━━ Dataset excerpts

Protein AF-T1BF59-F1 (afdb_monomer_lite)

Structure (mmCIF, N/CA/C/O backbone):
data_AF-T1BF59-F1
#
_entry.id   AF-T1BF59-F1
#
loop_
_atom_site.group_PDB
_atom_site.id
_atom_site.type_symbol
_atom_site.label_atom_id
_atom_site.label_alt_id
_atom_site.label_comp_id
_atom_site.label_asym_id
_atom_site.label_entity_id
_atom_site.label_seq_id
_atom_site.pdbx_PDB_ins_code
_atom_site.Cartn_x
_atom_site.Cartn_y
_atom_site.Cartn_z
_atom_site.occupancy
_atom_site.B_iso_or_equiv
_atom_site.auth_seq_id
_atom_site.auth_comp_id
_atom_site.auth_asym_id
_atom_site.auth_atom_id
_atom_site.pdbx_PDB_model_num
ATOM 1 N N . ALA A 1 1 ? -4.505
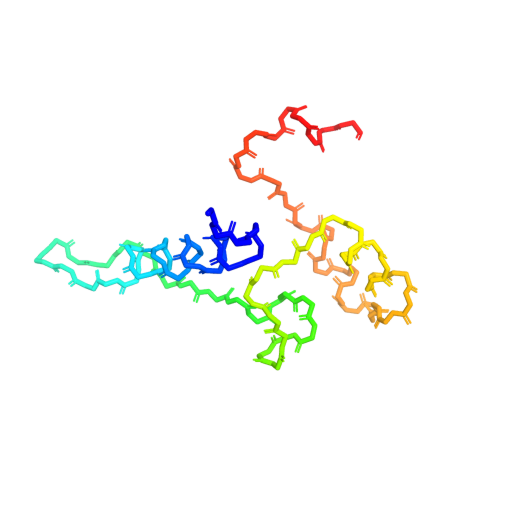 22.650 -9.107 1.00 83.50 1 ALA A N 1
ATOM 2 C CA . ALA A 1 1 ? -4.770 21.209 -8.911 1.00 83.50 1 ALA A CA 1
ATOM 3 C C . ALA A 1 1 ? -3.580 20.604 -8.172 1.00 83.50 1 ALA A C 1
ATOM 5 O O . ALA A 1 1 ? -2.483 21.113 -8.371 1.00 83.50 1 ALA A O 1
ATOM 6 N N . ILE A 1 2 ? -3.785 19.608 -7.305 1.00 95.25 2 ILE A N 1
ATOM 7 C CA . ILE A 1 2 ? -2.682 18.906 -6.618 1.00 95.25 2 ILE A CA 1
ATOM 8 C C . ILE A 1 2 ? -2.178 17.735 -7.469 1.00 95.25 2 ILE A C 1
ATOM 10 O O . ILE A 1 2 ? -2.909 17.253 -8.335 1.00 95.25 2 ILE A O 1
ATOM 14 N N . ALA A 1 3 ? -0.944 17.289 -7.235 1.00 96.94 3 ALA A N 1
ATOM 15 C CA . ALA A 1 3 ? -0.385 16.134 -7.933 1.00 96.94 3 ALA A CA 1
ATOM 16 C C . ALA A 1 3 ? -1.077 14.829 -7.495 1.00 96.94 3 ALA A C 1
ATOM 18 O O . ALA A 1 3 ? -1.498 14.697 -6.345 1.00 96.94 3 ALA A O 1
ATOM 19 N N . ASN A 1 4 ? -1.160 13.842 -8.396 1.00 96.38 4 ASN A N 1
ATOM 20 C CA . ASN A 1 4 ? -1.793 12.549 -8.100 1.00 96.38 4 ASN A CA 1
ATOM 21 C C . ASN A 1 4 ? -1.124 11.830 -6.923 1.00 96.38 4 ASN A C 1
ATOM 23 O O . ASN A 1 4 ? -1.813 11.305 -6.055 1.00 96.38 4 ASN A O 1
ATOM 27 N N . GLU A 1 5 ? 0.208 11.830 -6.875 1.00 95.50 5 GLU A N 1
ATOM 28 C CA . GLU A 1 5 ? 0.966 11.234 -5.772 1.00 95.50 5 GLU A CA 1
ATOM 29 C C . GLU A 1 5 ? 0.571 11.853 -4.425 1.00 95.50 5 GLU A C 1
ATOM 31 O O . GLU A 1 5 ? 0.202 11.141 -3.493 1.00 95.50 5 GLU A O 1
ATOM 36 N N . GLU A 1 6 ? 0.546 13.185 -4.351 1.00 96.94 6 GLU A N 1
ATOM 37 C CA . GLU A 1 6 ? 0.139 13.908 -3.147 1.00 96.94 6 GLU A CA 1
ATOM 38 C C . GLU A 1 6 ? -1.308 13.587 -2.748 1.00 96.94 6 GLU A C 1
ATOM 40 O O . GLU A 1 6 ? -1.593 13.347 -1.571 1.00 96.94 6 GLU A O 1
ATOM 45 N N . PHE A 1 7 ? -2.224 13.545 -3.719 1.00 98.31 7 PHE A N 1
ATOM 46 C CA . PHE A 1 7 ? -3.615 13.169 -3.480 1.00 98.31 7 PHE A CA 1
ATOM 47 C C . PHE A 1 7 ? -3.720 11.765 -2.870 1.00 98.31 7 PHE A C 1
ATOM 49 O O . PHE A 1 7 ? -4.370 11.590 -1.835 1.00 98.31 7 PHE A O 1
ATOM 56 N N . PHE A 1 8 ? -3.063 10.769 -3.469 1.00 98.12 8 PHE A N 1
ATOM 57 C CA . PHE A 1 8 ? -3.167 9.383 -3.018 1.00 98.12 8 PHE A CA 1
ATOM 58 C C . PHE A 1 8 ? -2.440 9.124 -1.696 1.00 98.12 8 PHE A C 1
ATOM 60 O O . PHE A 1 8 ? -2.939 8.338 -0.892 1.00 98.12 8 PHE A O 1
ATOM 67 N N . ILE A 1 9 ? -1.335 9.820 -1.409 1.00 97.81 9 ILE A N 1
ATOM 68 C CA . ILE A 1 9 ? -0.691 9.765 -0.088 1.00 97.81 9 ILE A CA 1
ATOM 69 C C . ILE A 1 9 ? -1.661 10.251 0.993 1.00 97.81 9 ILE A C 1
ATOM 71 O O . ILE A 1 9 ? -1.869 9.552 1.987 1.00 97.81 9 ILE A O 1
ATOM 75 N N . ARG A 1 10 ? -2.304 11.409 0.787 1.00 98.19 10 ARG A N 1
ATOM 7
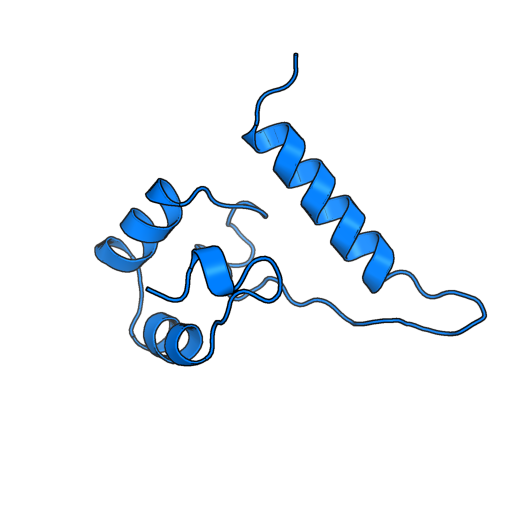6 C CA . ARG A 1 10 ? -3.287 11.952 1.740 1.00 98.19 10 ARG A CA 1
ATOM 77 C C . ARG A 1 10 ? -4.484 11.014 1.909 1.00 98.19 10 ARG A C 1
ATOM 79 O O . ARG A 1 10 ? -4.942 10.803 3.031 1.00 98.19 10 ARG A O 1
ATOM 86 N N . LEU A 1 11 ? -4.967 10.424 0.814 1.00 98.12 11 LEU A N 1
ATOM 87 C CA . LEU A 1 11 ? -6.057 9.449 0.844 1.00 98.12 11 LEU A CA 1
ATOM 88 C C . LEU A 1 11 ? -5.680 8.197 1.651 1.00 98.12 11 LEU A C 1
ATOM 90 O O . LEU A 1 11 ? -6.444 7.781 2.520 1.00 98.12 11 LEU A O 1
ATOM 94 N N . GLY A 1 12 ? -4.498 7.625 1.405 1.00 97.75 12 GLY A N 1
ATOM 95 C CA . GLY A 1 12 ? -4.001 6.449 2.122 1.00 97.75 12 GLY A CA 1
ATOM 96 C C . GLY A 1 12 ? -3.838 6.704 3.621 1.00 97.75 12 GLY A C 1
ATOM 97 O O . GLY A 1 12 ? -4.290 5.902 4.435 1.00 97.75 12 GLY A O 1
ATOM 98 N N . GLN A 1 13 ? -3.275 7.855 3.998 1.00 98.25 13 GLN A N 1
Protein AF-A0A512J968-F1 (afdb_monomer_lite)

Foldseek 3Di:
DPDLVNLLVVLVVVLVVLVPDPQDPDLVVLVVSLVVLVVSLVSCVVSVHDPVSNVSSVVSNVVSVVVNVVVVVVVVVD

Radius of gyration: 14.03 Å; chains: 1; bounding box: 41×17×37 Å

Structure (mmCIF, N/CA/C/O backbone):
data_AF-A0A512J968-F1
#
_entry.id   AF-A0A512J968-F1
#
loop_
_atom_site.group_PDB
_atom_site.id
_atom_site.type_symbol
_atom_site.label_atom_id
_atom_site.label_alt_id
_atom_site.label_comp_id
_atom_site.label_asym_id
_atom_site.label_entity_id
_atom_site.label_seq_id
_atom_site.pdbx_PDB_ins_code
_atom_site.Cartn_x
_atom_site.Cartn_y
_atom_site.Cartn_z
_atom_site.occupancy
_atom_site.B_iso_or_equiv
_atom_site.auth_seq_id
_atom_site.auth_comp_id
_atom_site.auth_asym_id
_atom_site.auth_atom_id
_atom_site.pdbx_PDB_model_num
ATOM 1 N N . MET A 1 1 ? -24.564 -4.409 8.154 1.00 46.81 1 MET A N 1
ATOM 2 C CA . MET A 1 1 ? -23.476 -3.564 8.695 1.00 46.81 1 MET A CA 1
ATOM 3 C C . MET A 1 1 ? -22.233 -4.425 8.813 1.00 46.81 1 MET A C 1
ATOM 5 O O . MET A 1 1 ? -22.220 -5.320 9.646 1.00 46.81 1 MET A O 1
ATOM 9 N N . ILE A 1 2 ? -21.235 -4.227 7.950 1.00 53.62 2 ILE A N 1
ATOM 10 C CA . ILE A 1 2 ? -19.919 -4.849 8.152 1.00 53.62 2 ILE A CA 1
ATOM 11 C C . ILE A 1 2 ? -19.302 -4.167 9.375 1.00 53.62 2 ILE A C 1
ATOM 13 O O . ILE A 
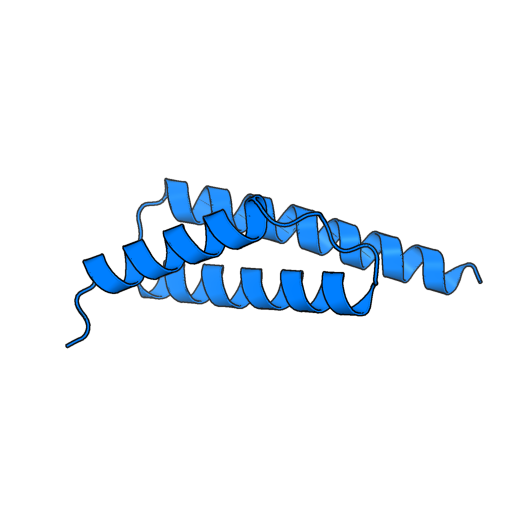1 2 ? -19.267 -2.939 9.448 1.00 53.62 2 ILE A O 1
ATOM 17 N N . ASN A 1 3 ? -18.908 -4.968 10.360 1.00 72.12 3 ASN A N 1
ATOM 18 C CA . ASN A 1 3 ? -18.387 -4.489 11.631 1.00 72.12 3 ASN A CA 1
ATOM 19 C C . ASN A 1 3 ? -17.032 -3.788 11.403 1.00 72.12 3 ASN A C 1
ATOM 21 O O . ASN A 1 3 ? -16.195 -4.313 10.664 1.00 72.12 3 ASN A O 1
ATOM 25 N N . ARG A 1 4 ? -16.809 -2.606 11.997 1.00 67.50 4 ARG A N 1
ATOM 26 C CA . ARG A 1 4 ? -15.573 -1.814 11.790 1.00 67.50 4 ARG A CA 1
ATOM 27 C C . ARG A 1 4 ? -14.324 -2.624 12.142 1.00 67.50 4 ARG A C 1
ATOM 29 O O . ARG A 1 4 ? -13.368 -2.643 11.370 1.00 67.50 4 ARG A O 1
ATOM 36 N N . ASP A 1 5 ? -14.410 -3.423 13.201 1.00 73.31 5 ASP A N 1
ATOM 37 C CA . ASP A 1 5 ? -13.342 -4.326 13.640 1.00 73.31 5 ASP A CA 1
ATOM 38 C C . ASP A 1 5 ? -13.011 -5.420 12.622 1.00 73.31 5 ASP A C 1
ATOM 40 O O . ASP A 1 5 ? -11.893 -5.931 12.587 1.00 73.31 5 ASP A O 1
ATOM 44 N N . THR A 1 6 ? -13.982 -5.835 11.808 1.00 83.12 6 THR A N 1
ATOM 45 C CA . THR A 1 6 ? -13.754 -6.811 10.736 1.00 83.12 6 THR A CA 1
ATOM 46 C C . THR A 1 6 ? -12.996 -6.161 9.582 1.00 83.12 6 THR A C 1
ATOM 48 O O . THR A 1 6 ? -12.126 -6.797 8.992 1.00 83.12 6 THR A O 1
ATOM 51 N N . ARG A 1 7 ? -13.278 -4.883 9.292 1.00 82.38 7 ARG A N 1
ATOM 52 C CA . ARG A 1 7 ? -12.618 -4.130 8.221 1.00 82.38 7 ARG A CA 1
ATOM 53 C C . ARG A 1 7 ? -11.174 -3.786 8.581 1.00 82.38 7 ARG A C 1
ATOM 55 O O . ARG A 1 7 ? -10.291 -4.070 7.781 1.00 82.38 7 ARG A O 1
ATOM 62 N N . ALA A 1 8 ? -10.928 -3.294 9.797 1.00 83.06 8 ALA A N 1
ATOM 63 C CA . ALA A 1 8 ? -9.575 -3.042 10.300 1.00 83.06 8 ALA A CA 1
ATOM 64 C C . ALA A 1 8 ? -8.712 -4.316 10.253 1.00 83.06 8 ALA A C 1
ATOM 66 O O . ALA A 1 8 ? -7.638 -4.314 9.662 1.00 83.06 8 ALA A O 1
ATOM 67 N N . ARG A 1 9 ? -9.237 -5.448 10.752 1.00 86.06 9 ARG A N 1
ATOM 68 C CA . ARG A 1 9 ? -8.547 -6.750 10.682 1.00 86.06 9 ARG A CA 1
ATOM 69 C C . ARG A 1 9 ? -8.254 -7.207 9.255 1.00 86.06 9 ARG A C 1
ATOM 71 O O . ARG A 1 9 ? -7.211 -7.809 9.019 1.00 86.06 9 ARG A O 1
ATOM 78 N N . SER A 1 10 ? -9.166 -6.956 8.318 1.00 89.31 10 SER A N 1
ATOM 79 C CA . SER A 1 10 ? -8.958 -7.294 6.906 1.00 89.31 10 SER A CA 1
ATOM 80 C C . SER A 1 10 ? -7.828 -6.473 6.288 1.00 89.31 10 SER A C 1
ATOM 82 O O . SER A 1 10 ? -7.007 -7.031 5.568 1.00 89.31 10 SER A O 1
ATOM 84 N N . ILE A 1 11 ? -7.773 -5.175 6.595 1.00 90.31 11 ILE A N 1
ATOM 85 C CA . ILE A 1 11 ? -6.729 -4.262 6.1
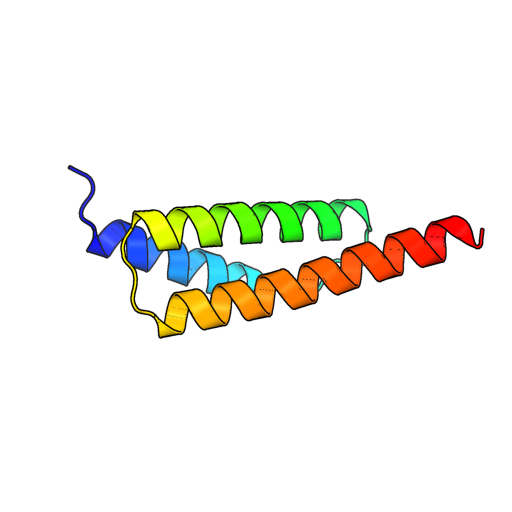17 1.00 90.31 11 ILE A CA 1
ATOM 86 C C . ILE A 1 11 ? -5.372 -4.677 6.681 1.00 90.31 11 ILE A C 1
ATOM 88 O O . ILE A 1 11 ? -4.444 -4.900 5.912 1.00 90.31 11 ILE A O 1
ATOM 92 N N . THR A 1 12 ? -5.272 -4.880 7.999 1.00 89.56 12 THR A N 1
ATOM 93 C CA . THR A 1 12 ? -4.025 -5.329 8.635 1.00 89.56 12 THR A CA 1
ATOM 94 C C . THR A 1 12 ? -3.546 -6.655 8.054 1.00 89.56 12 THR A C 1
ATOM 96 O O . THR A 1 12 ? -2.370 -6.797 7.741 1.00 89.56 12 THR A O 1
ATOM 99 N N . ARG A 1 13 ? -4.447 -7.628 7.857 1.00 92.00 13 ARG A N 1
ATOM 100 C CA . ARG A 1 13 ? -4.077 -8.919 7.262 1.00 92.00 13 ARG A CA 1
ATOM 101 C C . ARG A 1 13 ? -3.536 -8.754 5.845 1.00 92.00 13 ARG A C 1
ATOM 103 O O . ARG A 1 13 ? -2.587 -9.446 5.493 1.00 92.00 13 ARG A O 1
ATOM 110 N N . ARG A 1 14 ? -4.138 -7.878 5.034 1.00 92.19 14 ARG A N 1
ATOM 111 C CA . ARG A 1 14 ? -3.664 -7.687 3.663 1.00 92.19 14 ARG A CA 1
ATOM 112 C C . ARG A 1 14 ? -2.330 -6.951 3.621 1.00 92.19 14 ARG A C 1
ATOM 114 O O . ARG A 1 14 ? -1.461 -7.387 2.881 1.00 92.19 14 ARG A O 1
ATOM 121 N N . LEU A 1 15 ? -2.138 -5.937 4.465 1.00 90.75 15 LEU A N 1
ATOM 122 C CA . LEU A 1 15 ? -0.837 -5.288 4.621 1.00 90.75 15 LEU A CA 1
ATOM 123 C C . LEU A 1 15 ? 0.249 -6.303 5.001 1.00 90.75 15 LEU A C 1
ATOM 125 O O . LEU A 1 15 ? 1.281 -6.350 4.347 1.00 90.75 15 LEU A O 1
ATOM 129 N N . LEU A 1 16 ? -0.003 -7.157 5.998 1.00 90.50 16 LEU A N 1
ATOM 130 C CA . LEU A 1 16 ? 0.953 -8.196 6.399 1.00 90.50 16 LEU A CA 1
ATOM 131 C C . LEU A 1 16 ? 1.282 -9.152 5.247 1.00 90.50 16 LEU A C 1
ATOM 133 O O . LEU A 1 16 ? 2.451 -9.418 5.010 1.00 90.50 16 LEU A O 1
ATOM 137 N N . SER A 1 17 ? 0.277 -9.594 4.485 1.00 92.06 17 SER A N 1
ATOM 138 C CA . SER A 1 17 ? 0.493 -10.419 3.286 1.00 92.06 17 SER A CA 1
ATOM 139 C C . SER A 1 17 ? 1.420 -9.732 2.280 1.00 92.06 17 SER A C 1
ATOM 141 O O . SER A 1 17 ? 2.338 -10.365 1.781 1.00 92.06 17 SER A O 1
ATOM 143 N N . ILE A 1 18 ? 1.207 -8.440 2.009 1.00 88.88 18 ILE A N 1
ATOM 144 C CA . ILE A 1 18 ? 2.033 -7.666 1.070 1.00 88.88 18 ILE A CA 1
ATOM 145 C C . ILE A 1 18 ? 3.475 -7.537 1.576 1.00 88.88 18 ILE A C 1
ATOM 147 O O . ILE A 1 18 ? 4.404 -7.622 0.783 1.00 88.88 18 ILE A O 1
ATOM 151 N N . LEU A 1 19 ? 3.668 -7.340 2.883 1.00 86.50 19 LEU A N 1
ATOM 152 C CA . LEU A 1 19 ? 4.996 -7.203 3.492 1.00 86.50 19 LEU A CA 1
ATOM 153 C C . LEU A 1 19 ? 5.754 -8.537 3.603 1.00 86.50 19 LEU A C 1
ATOM 155 O O . LEU A 1 19 ? 6.981 -8.539 3.667 1.00 86.50 19 LEU A O 1
ATOM 159 N N . GLU A 1 20 ? 5.039 -9.661 3.659 1.00 90.31 20 GLU A N 1
ATOM 160 C CA . GLU A 1 20 ? 5.616 -11.012 3.656 1.00 90.31 20 GLU A CA 1
ATOM 161 C C . GLU A 1 20 ? 5.957 -11.502 2.238 1.00 90.31 20 GLU A C 1
ATOM 163 O O . GLU A 1 20 ? 6.801 -12.388 2.072 1.00 90.31 20 GLU A O 1
ATOM 168 N N . GLU A 1 21 ? 5.313 -10.940 1.214 1.00 85.94 21 GLU A N 1
ATOM 169 C CA . GLU A 1 21 ? 5.603 -11.226 -0.188 1.00 85.94 21 GLU A CA 1
ATOM 170 C C . GLU A 1 21 ? 6.957 -10.608 -0.607 1.00 85.94 21 GLU A C 1
ATOM 172 O O . GLU A 1 21 ? 7.323 -9.513 -0.168 1.00 85.94 21 GLU A O 1
ATOM 177 N N . PRO A 1 22 ? 7.746 -11.293 -1.458 1.00 82.94 22 PRO A N 1
ATOM 178 C CA . PRO A 1 22 ? 8.976 -10.716 -1.985 1.00 82.94 22 PRO A CA 1
ATOM 179 C C . PRO A 1 22 ? 8.662 -9.478 -2.834 1.00 82.94 22 PRO A C 1
ATOM 181 O O . PRO A 1 22 ? 7.674 -9.457 -3.568 1.00 82.94 22 PRO A O 1
ATOM 184 N N . ILE A 1 23 ? 9.540 -8.469 -2.779 1.00 78.00 23 ILE A N 1
ATOM 185 C CA . ILE A 1 23 ? 9.411 -7.264 -3.610 1.00 78.00 23 ILE A CA 1
ATOM 186 C C . ILE A 1 23 ? 9.364 -7.689 -5.089 1.00 78.00 23 ILE A C 1
ATOM 188 O O . ILE A 1 23 ? 10.273 -8.403 -5.533 1.00 78.00 23 ILE A O 1
ATOM 192 N N . PRO A 1 24 ? 8.351 -7.264 -5.864 1.00 85.69 24 PRO A N 1
ATOM 193 C CA . PRO A 1 24 ? 8.247 -7.647 -7.260 1.00 85.69 24 PRO A CA 1
ATOM 194 C C . PRO A 1 24 ? 9.418 -7.089 -8.072 1.00 85.69 24 PRO A C 1
ATOM 196 O O . PRO A 1 24 ? 9.782 -5.917 -7.952 1.00 85.69 24 PRO A O 1
ATOM 199 N N . CYS A 1 25 ? 10.006 -7.926 -8.924 1.00 84.69 25 CYS A N 1
ATOM 200 C CA . CYS A 1 25 ? 11.040 -7.499 -9.870 1.00 84.69 25 CYS A CA 1
ATOM 201 C C . CYS A 1 25 ? 10.452 -6.939 -11.171 1.00 84.69 25 CYS A C 1
ATOM 203 O O . CYS A 1 25 ? 11.120 -6.163 -11.849 1.00 84.69 25 CYS A O 1
ATOM 205 N N . ASP A 1 26 ? 9.236 -7.351 -11.538 1.00 90.25 26 ASP A N 1
ATOM 206 C CA . ASP A 1 26 ? 8.585 -6.897 -12.762 1.00 90.25 26 ASP A CA 1
ATOM 207 C C . ASP A 1 26 ? 7.952 -5.502 -12.564 1.00 90.25 26 ASP A C 1
ATOM 209 O O . ASP A 1 26 ? 7.238 -5.294 -11.578 1.00 90.25 26 ASP A O 1
ATOM 213 N N . PRO A 1 27 ? 8.168 -4.538 -13.481 1.00 89.00 27 PRO A N 1
ATOM 214 C CA . PRO A 1 27 ? 7.619 -3.187 -13.353 1.00 89.00 27 PRO A CA 1
ATOM 215 C C . PRO A 1 27 ? 6.087 -3.120 -13.288 1.00 89.00 27 PRO A C 1
ATOM 217 O O . PRO A 1 27 ? 5.540 -2.210 -12.661 1.00 89.00 27 PRO A O 1
ATOM 220 N N . MET A 1 28 ? 5.374 -4.044 -13.943 1.00 90.38 28 MET A N 1
ATOM 221 C CA . MET A 1 28 ? 3.912 -4.096 -13.871 1.00 90.38 28 MET A CA 1
ATOM 222 C C . MET A 1 28 ? 3.456 -4.609 -12.513 1.00 90.38 28 MET A C 1
ATOM 224 O O . MET A 1 28 ? 2.552 -4.017 -11.927 1.00 90.38 28 MET A O 1
ATOM 228 N N . ASP A 1 29 ? 4.127 -5.624 -11.974 1.00 90.81 29 ASP A N 1
ATOM 229 C CA . ASP A 1 29 ? 3.820 -6.145 -10.643 1.00 90.81 29 ASP A CA 1
ATOM 230 C C . ASP A 1 29 ? 4.131 -5.110 -9.543 1.00 90.81 29 ASP A C 1
ATOM 232 O O . ASP A 1 29 ? 3.346 -4.948 -8.608 1.00 90.81 29 ASP A O 1
ATOM 236 N N . GLN A 1 30 ? 5.212 -4.332 -9.686 1.00 91.44 30 GLN A N 1
ATOM 237 C CA . GLN A 1 30 ? 5.522 -3.199 -8.799 1.00 91.44 30 GLN A CA 1
ATOM 238 C C . GLN A 1 30 ? 4.422 -2.130 -8.833 1.00 91.44 30 GLN A C 1
ATOM 240 O O . GLN A 1 30 ? 3.984 -1.640 -7.790 1.00 91.44 30 GLN A O 1
ATOM 245 N N . HIS A 1 31 ? 3.941 -1.782 -10.029 1.00 93.12 31 HIS A N 1
ATOM 246 C CA . HIS A 1 31 ? 2.844 -0.830 -10.184 1.00 93.12 31 HIS A CA 1
ATOM 247 C C . HIS A 1 31 ? 1.537 -1.369 -9.584 1.00 93.12 31 HIS A C 1
ATOM 249 O O . HIS A 1 31 ? 0.834 -0.638 -8.888 1.00 93.12 31 HIS A O 1
ATOM 255 N N . SER A 1 32 ? 1.219 -2.648 -9.800 1.00 93.75 32 SER A N 1
ATOM 256 C CA . SER A 1 32 ? 0.048 -3.300 -9.207 1.00 93.75 32 SER A CA 1
ATOM 257 C C . SER A 1 32 ? 0.096 -3.298 -7.679 1.00 93.75 32 SER A C 1
ATOM 259 O O . SER A 1 32 ? -0.899 -2.935 -7.052 1.00 93.75 32 SER A O 1
ATOM 261 N N . GLN A 1 33 ? 1.245 -3.619 -7.080 1.00 93.19 33 GLN A N 1
ATOM 262 C CA . GLN A 1 33 ? 1.430 -3.573 -5.628 1.00 93.19 33 GLN A CA 1
ATOM 263 C C . GLN A 1 33 ? 1.282 -2.142 -5.081 1.00 93.19 33 GLN A C 1
ATOM 265 O O . GLN A 1 33 ? 0.632 -1.930 -4.057 1.00 93.19 33 GLN A O 1
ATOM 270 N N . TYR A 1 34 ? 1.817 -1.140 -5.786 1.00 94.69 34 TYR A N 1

━━━━

*Activity*. Exactly reproduce the run of lines from the start of the listing through the line with "ATOM 3 C C . ALA", inclusive; pictures are not copied.

*Solution for this problem*.
Protein AF-T1BF59-F1 (afdb_monomer_lite)

Structure (mmCIF, N/CA/C/O backbone):
data_AF-T1BF59-F1
#
_entry.id   AF-T1BF59-F1
#
loop_
_atom_site.group_PDB
_atom_site.id
_atom_site.type_symbol
_atom_site.label_atom_id
_atom_site.label_alt_id
_atom_site.label_comp_id
_atom_site.label_asym_id
_atom_site.label_entity_id
_atom_site.label_seq_id
_atom_site.pdbx_PDB_ins_code
_atom_site.Cartn_x
_atom_site.Cartn_y
_atom_site.Cartn_z
_atom_site.occupancy
_atom_site.B_iso_or_equiv
_atom_site.auth_seq_id
_atom_site.auth_comp_id
_atom_site.auth_asym_id
_atom_site.auth_atom_id
_atom_site.pdbx_PDB_model_num
ATOM 1 N N . ALA A 1 1 ? -4.505
 22.650 -9.107 1.00 83.50 1 ALA A N 1
ATOM 2 C CA . ALA A 1 1 ? -4.770 21.209 -8.911 1.00 83.50 1 ALA A CA 1
ATOM 3 C C . ALA A 1 1 ? -3.580 20.604 -8.172 1.00 83.50 1 ALA A C 1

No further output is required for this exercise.